Thanks Denise!  It's always nice to know it's not just me.  I hate user errors, especially when I am the user!


----------



## TUGBrian (Jan 13, 2009)

hrm...have to look into that.

for referrals, just make sure when the person joins that they put your name in the referred by box on the new member signup form!


----------



## bigrick (Jan 15, 2009)

TUGBrian said:


> for referrals, just make sure when the person joins that they put your *name *in the referred by box on the new member signup form!



By name, do you mean my TUG user name or my real name?  

TUG user name seems preferable to me since it is unique.  

I don't know if they come here but there are a lot of people out there with my name.  I know this for certain because I bought a timeshare from a private party in another California town.  He looked up mine and my wife's names on the internet and sent the title and some other related mail to the first California couple with our names.  They were not us!  But they were happy I called and were more than happy I actually wanted the timeshare and the additional paperwork.  (Imagine their surprise to receive a timeshare in the mail without spending any money and without attending any presentation.    )

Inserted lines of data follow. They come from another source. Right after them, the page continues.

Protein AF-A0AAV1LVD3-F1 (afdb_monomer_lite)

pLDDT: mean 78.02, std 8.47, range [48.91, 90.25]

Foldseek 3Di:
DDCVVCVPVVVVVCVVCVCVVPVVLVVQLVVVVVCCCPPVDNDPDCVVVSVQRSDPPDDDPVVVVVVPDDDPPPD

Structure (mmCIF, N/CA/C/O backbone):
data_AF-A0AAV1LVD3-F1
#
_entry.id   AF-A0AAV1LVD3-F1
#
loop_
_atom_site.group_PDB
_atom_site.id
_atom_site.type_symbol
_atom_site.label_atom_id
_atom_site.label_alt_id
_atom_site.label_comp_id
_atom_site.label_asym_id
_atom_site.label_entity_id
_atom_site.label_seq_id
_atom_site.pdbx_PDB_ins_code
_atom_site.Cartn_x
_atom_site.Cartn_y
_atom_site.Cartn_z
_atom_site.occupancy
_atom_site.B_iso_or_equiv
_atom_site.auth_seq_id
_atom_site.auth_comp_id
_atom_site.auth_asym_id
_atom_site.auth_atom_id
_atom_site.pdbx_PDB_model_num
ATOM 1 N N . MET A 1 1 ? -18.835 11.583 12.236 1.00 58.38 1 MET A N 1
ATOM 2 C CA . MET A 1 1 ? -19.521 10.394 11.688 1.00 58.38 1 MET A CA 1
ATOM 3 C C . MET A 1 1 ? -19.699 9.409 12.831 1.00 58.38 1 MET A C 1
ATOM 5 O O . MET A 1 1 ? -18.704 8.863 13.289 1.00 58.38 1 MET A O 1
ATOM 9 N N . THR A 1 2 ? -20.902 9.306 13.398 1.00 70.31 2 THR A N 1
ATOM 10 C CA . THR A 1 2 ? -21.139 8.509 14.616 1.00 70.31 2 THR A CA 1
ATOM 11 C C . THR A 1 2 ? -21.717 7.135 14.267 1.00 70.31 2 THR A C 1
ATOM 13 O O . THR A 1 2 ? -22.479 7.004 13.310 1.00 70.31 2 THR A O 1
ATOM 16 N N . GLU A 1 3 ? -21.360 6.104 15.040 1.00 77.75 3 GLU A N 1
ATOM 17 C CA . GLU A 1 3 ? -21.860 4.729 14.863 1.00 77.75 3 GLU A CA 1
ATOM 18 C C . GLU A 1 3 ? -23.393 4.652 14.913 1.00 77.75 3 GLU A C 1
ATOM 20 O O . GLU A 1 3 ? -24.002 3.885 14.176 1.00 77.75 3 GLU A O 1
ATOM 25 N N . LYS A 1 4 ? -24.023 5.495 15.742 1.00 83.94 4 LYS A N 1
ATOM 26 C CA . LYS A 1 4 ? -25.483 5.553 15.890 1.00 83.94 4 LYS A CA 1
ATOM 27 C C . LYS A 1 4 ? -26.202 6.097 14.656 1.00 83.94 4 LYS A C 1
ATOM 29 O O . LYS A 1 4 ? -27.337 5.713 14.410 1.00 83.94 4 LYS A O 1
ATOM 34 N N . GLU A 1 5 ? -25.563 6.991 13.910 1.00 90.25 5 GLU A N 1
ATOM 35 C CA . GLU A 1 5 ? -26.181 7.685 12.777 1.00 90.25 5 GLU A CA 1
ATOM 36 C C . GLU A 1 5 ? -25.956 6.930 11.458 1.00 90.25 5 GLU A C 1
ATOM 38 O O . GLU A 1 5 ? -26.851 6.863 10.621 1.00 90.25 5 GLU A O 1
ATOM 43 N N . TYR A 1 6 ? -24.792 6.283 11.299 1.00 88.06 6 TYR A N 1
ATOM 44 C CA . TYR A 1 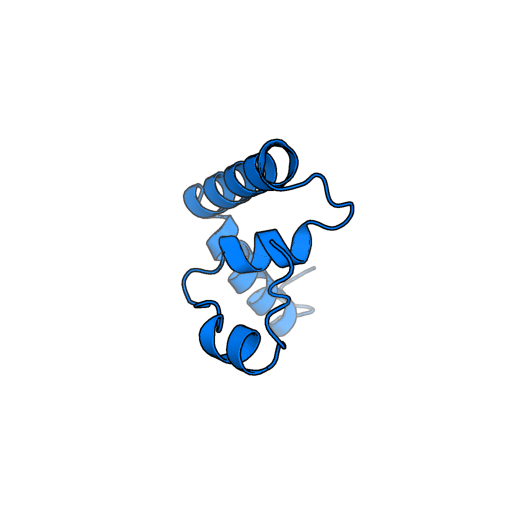6 ? -24.450 5.503 10.103 1.00 88.06 6 TYR A CA 1
ATOM 45 C C . TYR A 1 6 ? -23.744 4.184 10.458 1.00 88.06 6 TYR A C 1
ATOM 47 O O . TYR A 1 6 ? -22.564 4.010 10.135 1.00 88.06 6 TYR A O 1
ATOM 55 N N . PRO A 1 7 ? -24.442 3.220 11.082 1.00 87.12 7 PRO A N 1
ATOM 56 C CA . PRO A 1 7 ? -23.821 2.005 11.616 1.00 87.12 7 PRO A CA 1
ATOM 57 C C . PRO A 1 7 ? -23.116 1.172 10.536 1.00 87.12 7 PRO A C 1
ATOM 59 O O . PRO A 1 7 ? -22.006 0.681 10.741 1.00 87.12 7 PRO A O 1
ATOM 62 N N . LEU A 1 8 ? -23.712 1.064 9.344 1.00 89.62 8 LEU A N 1
ATOM 63 C CA . LEU A 1 8 ? -23.132 0.307 8.231 1.00 89.62 8 LEU A CA 1
ATOM 64 C C . LEU A 1 8 ? -21.882 0.986 7.651 1.00 89.62 8 LEU A C 1
ATOM 66 O O . LEU A 1 8 ? -20.881 0.322 7.366 1.00 89.62 8 LEU A O 1
ATOM 70 N N . LEU A 1 9 ? -21.925 2.312 7.497 1.00 88.56 9 LEU A N 1
ATOM 71 C CA . LEU A 1 9 ? -20.814 3.092 6.958 1.00 88.56 9 LEU A CA 1
ATOM 72 C C . LEU A 1 9 ? -19.640 3.110 7.944 1.00 88.56 9 LEU A C 1
ATOM 74 O O . LEU A 1 9 ? -18.503 2.892 7.535 1.00 88.56 9 LEU A O 1
ATOM 78 N N . PHE A 1 10 ? -19.930 3.280 9.237 1.00 87.06 10 PHE A N 1
ATOM 79 C CA . PHE A 1 10 ? -18.953 3.256 10.324 1.00 87.06 10 PHE A CA 1
ATOM 80 C C . PHE A 1 10 ? -18.257 1.895 10.438 1.00 87.06 10 PHE A C 1
ATOM 82 O O . PHE A 1 10 ? -17.028 1.818 10.471 1.00 87.06 10 PHE A O 1
ATOM 89 N N . LYS A 1 11 ? -19.025 0.799 10.402 1.00 86.94 11 LYS A N 1
ATOM 90 C CA . LYS A 1 11 ? -18.467 -0.560 10.409 1.00 86.94 11 LYS A CA 1
ATOM 91 C C . LYS A 1 11 ? -17.583 -0.816 9.185 1.00 86.94 11 LYS A C 1
ATOM 93 O O . LYS A 1 11 ? -16.493 -1.367 9.312 1.00 86.94 11 LYS A O 1
ATOM 98 N N . THR A 1 12 ? -18.014 -0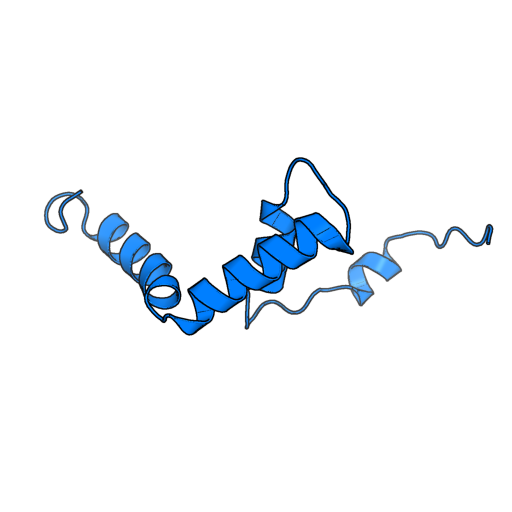.367 8.006 1.00 85.94 12 THR A N 1
ATOM 99 C CA . THR A 1 12 ? -17.236 -0.507 6.764 1.00 85.94 12 THR A CA 1
ATOM 100 C C . THR A 1 12 ? -15.969 0.348 6.783 1.00 85.94 12 THR A C 1
ATOM 102 O O . THR A 1 12 ? -14.920 -0.107 6.325 1.00 85.94 12 THR A O 1
ATOM 105 N N . SER A 1 13 ? -16.029 1.573 7.318 1.00 82.56 13 SER A N 1
ATOM 106 C CA . SER A 1 13 ? -14.844 2.422 7.456 1.00 82.56 13 SER A CA 1
ATOM 107 C C . SER A 1 13 ? -13.861 1.827 8.451 1.00 82.56 13 SER A C 1
ATOM 109 O O . SER A 1 13 ? -12.677 1.790 8.144 1.00 82.56 13 SER A O 1
ATOM 111 N N . LEU A 1 14 ? -14.334 1.294 9.584 1.00 81.81 14 LEU A N 1
ATOM 112 C CA . LEU A 1 14 ? -13.485 0.610 10.559 1.00 81.81 14 LEU A CA 1
ATOM 113 C C . LEU A 1 14 ? -12.789 -0.601 9.949 1.00 81.81 14 LEU A C 1
ATOM 115 O O . LEU A 1 14 ? -11.583 -0.719 10.089 1.00 81.81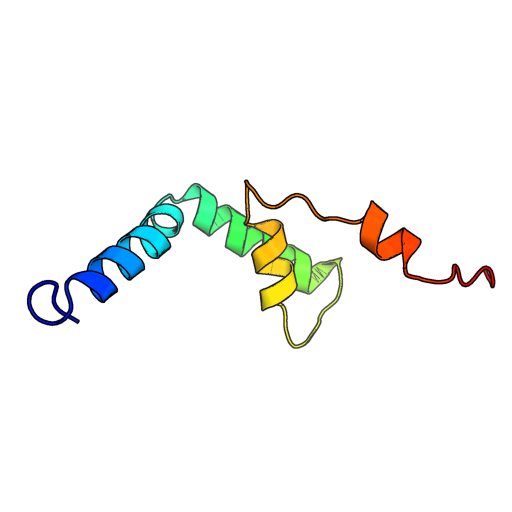 14 LEU A O 1
ATOM 119 N N . LEU A 1 15 ? -13.499 -1.456 9.213 1.00 81.75 15 LEU A N 1
ATOM 120 C CA . LEU A 1 15 ? -12.879 -2.606 8.542 1.00 81.75 15 LEU A CA 1
ATOM 121 C C . LEU A 1 15 ? -11.822 -2.203 7.504 1.00 81.75 15 LEU A C 1
ATOM 123 O O . LEU A 1 15 ? -10.876 -2.949 7.285 1.00 81.75 15 LEU A O 1
ATOM 127 N N . LYS A 1 16 ? -11.955 -1.027 6.881 1.00 77.25 16 LYS A N 1
ATOM 128 C CA . LYS A 1 16 ? -10.948 -0.481 5.955 1.00 77.25 16 LYS A CA 1
ATOM 129 C C . LYS A 1 16 ? -9.787 0.215 6.673 1.00 77.25 16 LYS A C 1
ATOM 131 O O . LYS A 1 16 ? -8.670 0.181 6.169 1.00 77.25 16 LYS A O 1
ATOM 136 N N . LEU A 1 17 ? -10.041 0.836 7.826 1.00 75.88 17 LEU A N 1
ATOM 137 C CA . LEU A 1 17 ? -9.029 1.527 8.631 1.00 75.88 17 LEU A CA 1
ATOM 138 C C . LEU A 1 17 ? -8.240 0.577 9.540 1.00 75.88 17 LEU A C 1
ATOM 140 O O . LEU A 1 17 ? -7.084 0.849 9.824 1.00 75.88 17 LEU A O 1
ATOM 144 N N . LEU A 1 18 ? -8.841 -0.523 9.997 1.00 73.38 18 LEU A N 1
ATOM 145 C CA . LEU A 1 18 ? -8.228 -1.509 10.894 1.00 73.38 18 LEU A CA 1
ATOM 146 C C . LEU A 1 18 ? -6.918 -2.094 10.336 1.00 73.38 18 LEU A C 1
ATOM 148 O O . LEU A 1 18 ? -5.935 -2.111 11.074 1.00 73.38 18 LEU A O 1
ATOM 152 N N . PRO A 1 19 ? -6.840 -2.497 9.052 1.00 64.56 19 PRO A N 1
ATOM 153 C CA . PRO A 1 19 ? -5.578 -2.891 8.435 1.00 64.56 19 PRO A CA 1
ATOM 154 C C . PRO A 1 19 ? -4.557 -1.746 8.462 1.00 64.56 19 PRO A C 1
ATOM 156 O O . PRO A 1 19 ? -3.399 -1.964 8.788 1.00 64.56 19 PRO A O 1
ATOM 159 N N . PHE A 1 20 ? -4.995 -0.509 8.218 1.00 61.00 20 PHE A N 1
ATOM 160 C CA . PHE A 1 20 ? -4.149 0.690 8.273 1.00 61.00 20 PHE A CA 1
ATOM 161 C C . PHE A 1 20 ? -3.661 1.048 9.684 1.00 61.00 20 PHE A C 1
ATOM 163 O O . PHE A 1 20 ? -2.594 1.638 9.821 1.00 61.00 20 PHE A O 1
ATOM 170 N N . ALA A 1 21 ? -4.420 0.701 10.726 1.00 60.41 21 ALA A N 1
ATOM 171 C CA . ALA A 1 21 ? -4.014 0.886 12.116 1.00 60.41 21 ALA A CA 1
ATOM 172 C C . ALA A 1 21 ? -2.921 -0.109 12.537 1.00 60.41 21 ALA A C 1
ATOM 174 O O . ALA A 1 21 ? -2.209 0.152 13.505 1.00 60.41 21 ALA A O 1
ATOM 175 N N . SER A 1 22 ? -2.752 -1.222 11.809 1.00 65.81 22 SER A N 1
ATOM 176 C CA . SER A 1 22 ? -1.537 -2.021 11.943 1.00 65.81 22 SER A CA 1
ATOM 177 C C . SER A 1 22 ? -0.375 -1.220 11.354 1.00 65.81 22 SER A C 1
ATOM 179 O O . SER A 1 22 ? -0.352 -0.900 10.162 1.00 65.81 22 SER A O 1
ATOM 181 N N . THR A 1 23 ? 0.582 -0.857 12.206 1.00 68.31 23 THR A N 1
ATOM 182 C CA . THR A 1 23 ? 1.728 -0.009 11.849 1.00 68.31 23 THR A CA 1
ATOM 183 C C . THR A 1 23 ? 2.442 -0.533 10.603 1.00 68.31 23 THR A C 1
ATOM 185 O O . THR A 1 23 ? 2.793 0.238 9.718 1.00 68.31 23 THR A O 1
ATOM 188 N N . TYR A 1 24 ? 2.518 -1.860 10.467 1.00 79.00 24 TYR A N 1
ATOM 189 C CA . TYR A 1 24 ? 3.140 -2.550 9.343 1.00 79.00 24 TYR A CA 1
ATOM 190 C C . TYR A 1 24 ? 2.518 -2.230 7.976 1.00 79.00 24 TYR A C 1
ATOM 192 O O . TYR A 1 24 ? 3.250 -1.949 7.029 1.00 79.00 24 TYR A O 1
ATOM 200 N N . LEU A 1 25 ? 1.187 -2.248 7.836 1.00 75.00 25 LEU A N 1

So I want to be sure bigrick gets credited properly for referrals from bigrick.  (Any bonus credits you want to throw my way are welcome too of course!)


----------



## TUGBrian (Jan 16, 2009)

either or, however the most common entry is a full name.  I usually track it down to the city the referEE is from as well.


----------



## bigrick (Jan 18, 2009)

Either works.  Wonderful!   

I forgot that this is TUG.  That place where dreams come true ( IOW, I get the timeshare and the trade I want thanks to the wonderful help and info of other TUGgers) and things usually work just the way you want (again, with a little help from other TUGgers like you).


----------